**PROBLEM STATEMENT**
Your answer should be the lines below from the one holding "ATOM 46 C CA" through the one holding "ATOM 52 C C", copied exactly and with nothing else.

*** RECORDS TO USE ***

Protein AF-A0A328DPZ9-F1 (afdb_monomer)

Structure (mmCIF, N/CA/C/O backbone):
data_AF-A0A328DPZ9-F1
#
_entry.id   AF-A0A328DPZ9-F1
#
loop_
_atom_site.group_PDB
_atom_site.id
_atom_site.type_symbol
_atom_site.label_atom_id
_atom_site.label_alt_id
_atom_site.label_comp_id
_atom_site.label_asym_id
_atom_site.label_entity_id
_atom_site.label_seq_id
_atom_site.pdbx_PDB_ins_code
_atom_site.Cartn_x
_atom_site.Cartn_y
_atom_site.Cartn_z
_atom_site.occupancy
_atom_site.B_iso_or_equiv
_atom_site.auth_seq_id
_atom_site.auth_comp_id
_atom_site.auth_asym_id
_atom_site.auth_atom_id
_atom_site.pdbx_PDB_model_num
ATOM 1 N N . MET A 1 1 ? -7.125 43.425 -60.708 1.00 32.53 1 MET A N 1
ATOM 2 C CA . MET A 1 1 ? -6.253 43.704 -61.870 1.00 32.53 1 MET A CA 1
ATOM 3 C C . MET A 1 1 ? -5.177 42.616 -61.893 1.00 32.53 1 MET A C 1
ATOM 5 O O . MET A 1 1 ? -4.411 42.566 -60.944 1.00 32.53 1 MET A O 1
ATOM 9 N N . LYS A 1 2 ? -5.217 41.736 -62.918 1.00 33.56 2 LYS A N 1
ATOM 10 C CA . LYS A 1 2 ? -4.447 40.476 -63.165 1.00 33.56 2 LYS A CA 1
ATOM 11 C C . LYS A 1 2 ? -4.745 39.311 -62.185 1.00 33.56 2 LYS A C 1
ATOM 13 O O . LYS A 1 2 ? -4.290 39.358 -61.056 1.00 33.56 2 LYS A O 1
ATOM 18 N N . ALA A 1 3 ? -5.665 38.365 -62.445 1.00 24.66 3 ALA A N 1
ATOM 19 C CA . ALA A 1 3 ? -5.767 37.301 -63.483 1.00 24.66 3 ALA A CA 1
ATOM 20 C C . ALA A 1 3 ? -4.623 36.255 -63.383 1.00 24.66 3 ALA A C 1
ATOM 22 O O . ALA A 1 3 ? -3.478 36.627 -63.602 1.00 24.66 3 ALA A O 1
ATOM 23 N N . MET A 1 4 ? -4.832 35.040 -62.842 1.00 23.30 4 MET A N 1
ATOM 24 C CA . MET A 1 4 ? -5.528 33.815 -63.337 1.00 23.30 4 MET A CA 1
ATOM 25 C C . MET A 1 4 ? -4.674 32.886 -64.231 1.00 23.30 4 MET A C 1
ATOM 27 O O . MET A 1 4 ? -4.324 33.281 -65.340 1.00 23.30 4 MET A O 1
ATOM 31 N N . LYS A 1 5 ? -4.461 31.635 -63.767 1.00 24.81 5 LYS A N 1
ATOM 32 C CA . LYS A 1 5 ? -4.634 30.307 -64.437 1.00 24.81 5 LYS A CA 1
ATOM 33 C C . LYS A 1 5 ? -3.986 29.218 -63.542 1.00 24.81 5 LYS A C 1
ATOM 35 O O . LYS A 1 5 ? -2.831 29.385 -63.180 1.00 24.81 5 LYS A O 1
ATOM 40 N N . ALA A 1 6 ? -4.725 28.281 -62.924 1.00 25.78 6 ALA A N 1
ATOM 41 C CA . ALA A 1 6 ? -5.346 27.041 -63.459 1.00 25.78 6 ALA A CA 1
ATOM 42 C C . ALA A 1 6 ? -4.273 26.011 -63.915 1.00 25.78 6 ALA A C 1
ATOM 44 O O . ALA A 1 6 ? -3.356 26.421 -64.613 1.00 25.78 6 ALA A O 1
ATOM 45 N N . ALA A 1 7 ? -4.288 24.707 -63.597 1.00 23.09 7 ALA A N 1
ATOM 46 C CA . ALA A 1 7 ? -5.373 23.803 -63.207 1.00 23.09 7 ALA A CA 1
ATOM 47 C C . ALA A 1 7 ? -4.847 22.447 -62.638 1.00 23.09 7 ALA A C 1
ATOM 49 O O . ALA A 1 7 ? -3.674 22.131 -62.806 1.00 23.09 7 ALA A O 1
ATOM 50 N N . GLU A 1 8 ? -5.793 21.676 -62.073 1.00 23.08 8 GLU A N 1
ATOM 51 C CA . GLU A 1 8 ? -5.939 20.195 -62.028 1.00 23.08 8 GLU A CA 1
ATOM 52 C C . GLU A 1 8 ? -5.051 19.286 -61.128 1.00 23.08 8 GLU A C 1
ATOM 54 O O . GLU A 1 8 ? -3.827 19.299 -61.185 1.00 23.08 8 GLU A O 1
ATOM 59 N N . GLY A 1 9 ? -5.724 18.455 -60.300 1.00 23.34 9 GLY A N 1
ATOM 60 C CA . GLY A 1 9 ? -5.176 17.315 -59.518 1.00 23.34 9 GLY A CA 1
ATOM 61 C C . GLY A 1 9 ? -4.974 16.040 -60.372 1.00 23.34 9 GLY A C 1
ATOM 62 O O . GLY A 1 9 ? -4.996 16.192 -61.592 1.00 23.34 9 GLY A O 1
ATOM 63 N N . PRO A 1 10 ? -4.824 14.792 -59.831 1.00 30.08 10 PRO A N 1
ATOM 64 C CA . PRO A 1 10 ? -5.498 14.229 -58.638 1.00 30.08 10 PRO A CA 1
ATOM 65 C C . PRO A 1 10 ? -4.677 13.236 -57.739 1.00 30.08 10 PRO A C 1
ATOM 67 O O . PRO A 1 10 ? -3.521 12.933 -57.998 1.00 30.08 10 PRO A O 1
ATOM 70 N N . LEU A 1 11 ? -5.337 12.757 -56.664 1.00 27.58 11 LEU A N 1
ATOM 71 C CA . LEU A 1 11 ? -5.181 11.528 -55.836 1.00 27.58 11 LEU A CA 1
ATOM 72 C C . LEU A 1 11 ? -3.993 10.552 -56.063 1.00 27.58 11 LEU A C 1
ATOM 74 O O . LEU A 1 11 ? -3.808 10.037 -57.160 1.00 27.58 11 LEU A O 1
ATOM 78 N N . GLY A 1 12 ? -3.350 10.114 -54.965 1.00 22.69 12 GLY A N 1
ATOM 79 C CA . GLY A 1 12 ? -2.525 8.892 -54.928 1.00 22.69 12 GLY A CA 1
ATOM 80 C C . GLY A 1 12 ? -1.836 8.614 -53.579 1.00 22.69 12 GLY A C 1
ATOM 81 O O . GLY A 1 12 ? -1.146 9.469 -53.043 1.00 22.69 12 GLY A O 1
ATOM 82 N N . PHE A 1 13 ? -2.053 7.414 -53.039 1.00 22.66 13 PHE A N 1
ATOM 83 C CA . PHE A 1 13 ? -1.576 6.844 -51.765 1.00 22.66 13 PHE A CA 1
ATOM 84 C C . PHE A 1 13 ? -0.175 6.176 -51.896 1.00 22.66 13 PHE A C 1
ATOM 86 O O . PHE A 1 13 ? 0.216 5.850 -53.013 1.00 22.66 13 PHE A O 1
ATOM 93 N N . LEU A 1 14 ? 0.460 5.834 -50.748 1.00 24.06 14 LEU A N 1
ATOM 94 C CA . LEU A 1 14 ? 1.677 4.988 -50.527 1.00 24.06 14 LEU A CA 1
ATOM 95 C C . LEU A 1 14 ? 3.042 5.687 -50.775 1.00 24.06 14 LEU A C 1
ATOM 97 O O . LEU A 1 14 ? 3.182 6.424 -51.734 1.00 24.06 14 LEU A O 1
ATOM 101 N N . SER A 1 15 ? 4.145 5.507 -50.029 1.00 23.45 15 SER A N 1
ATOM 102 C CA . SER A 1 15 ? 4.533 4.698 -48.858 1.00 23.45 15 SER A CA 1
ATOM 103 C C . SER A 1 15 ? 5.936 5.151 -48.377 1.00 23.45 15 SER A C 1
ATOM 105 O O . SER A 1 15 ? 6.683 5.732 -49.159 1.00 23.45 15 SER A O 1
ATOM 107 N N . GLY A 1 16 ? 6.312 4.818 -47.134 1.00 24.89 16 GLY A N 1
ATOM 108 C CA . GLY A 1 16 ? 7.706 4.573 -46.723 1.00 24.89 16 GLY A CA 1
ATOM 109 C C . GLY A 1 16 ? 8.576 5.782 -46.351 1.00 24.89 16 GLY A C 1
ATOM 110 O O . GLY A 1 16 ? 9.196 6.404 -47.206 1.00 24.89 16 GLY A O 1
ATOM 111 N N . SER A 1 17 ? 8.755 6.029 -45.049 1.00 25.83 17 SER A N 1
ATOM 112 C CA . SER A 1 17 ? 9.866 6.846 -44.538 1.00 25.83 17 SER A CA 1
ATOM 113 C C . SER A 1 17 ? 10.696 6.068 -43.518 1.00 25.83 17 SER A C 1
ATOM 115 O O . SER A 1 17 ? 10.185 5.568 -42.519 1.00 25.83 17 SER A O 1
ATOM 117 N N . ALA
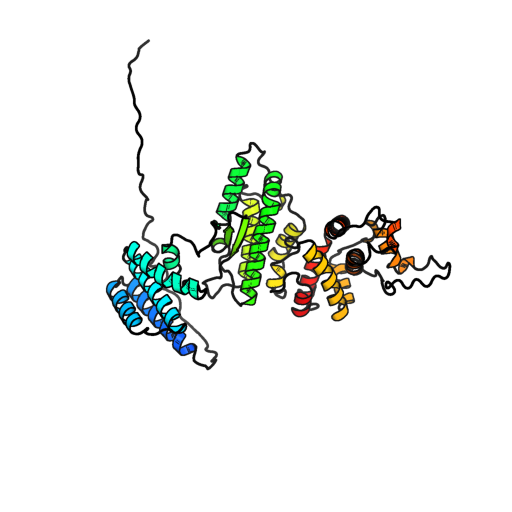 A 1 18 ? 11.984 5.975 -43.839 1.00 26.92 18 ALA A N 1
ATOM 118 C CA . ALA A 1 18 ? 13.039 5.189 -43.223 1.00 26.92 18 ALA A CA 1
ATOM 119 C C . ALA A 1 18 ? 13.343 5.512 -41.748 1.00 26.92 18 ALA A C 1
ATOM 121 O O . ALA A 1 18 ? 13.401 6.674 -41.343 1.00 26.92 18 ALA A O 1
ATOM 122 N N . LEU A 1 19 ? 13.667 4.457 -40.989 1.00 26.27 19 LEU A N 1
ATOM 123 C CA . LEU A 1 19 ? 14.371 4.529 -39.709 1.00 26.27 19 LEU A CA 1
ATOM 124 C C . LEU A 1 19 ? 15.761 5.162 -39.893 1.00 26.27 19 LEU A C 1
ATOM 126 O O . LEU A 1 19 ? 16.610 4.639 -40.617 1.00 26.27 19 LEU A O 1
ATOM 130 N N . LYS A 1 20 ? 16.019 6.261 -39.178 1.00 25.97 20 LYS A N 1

***

**TASK RESULT**
ATOM 46 C CA . ALA A 1 7 ? -5.373 23.803 -63.207 1.00 23.09 7 ALA A CA 1
ATOM 47 C C . ALA A 1 7 ? -4.847 22.447 -62.638 1.00 23.09 7 ALA A C 1
ATOM 49 O O . ALA A 1 7 ? -3.674 22.131 -62.806 1.00 23.09 7 ALA A O 1
ATOM 50 N N . GLU A 1 8 ? -5.793 21.676 -62.073 1.00 23.08 8 GLU A N 1
ATOM 51 C CA . GLU A 1 8 ? -5.939 20.195 -62.028 1.00 23.08 8 GLU A CA 1
ATOM 52 C C . GLU A 1 8 ? -5.051 19.286 -61.128 1.00 23.08 8 GLU A C 1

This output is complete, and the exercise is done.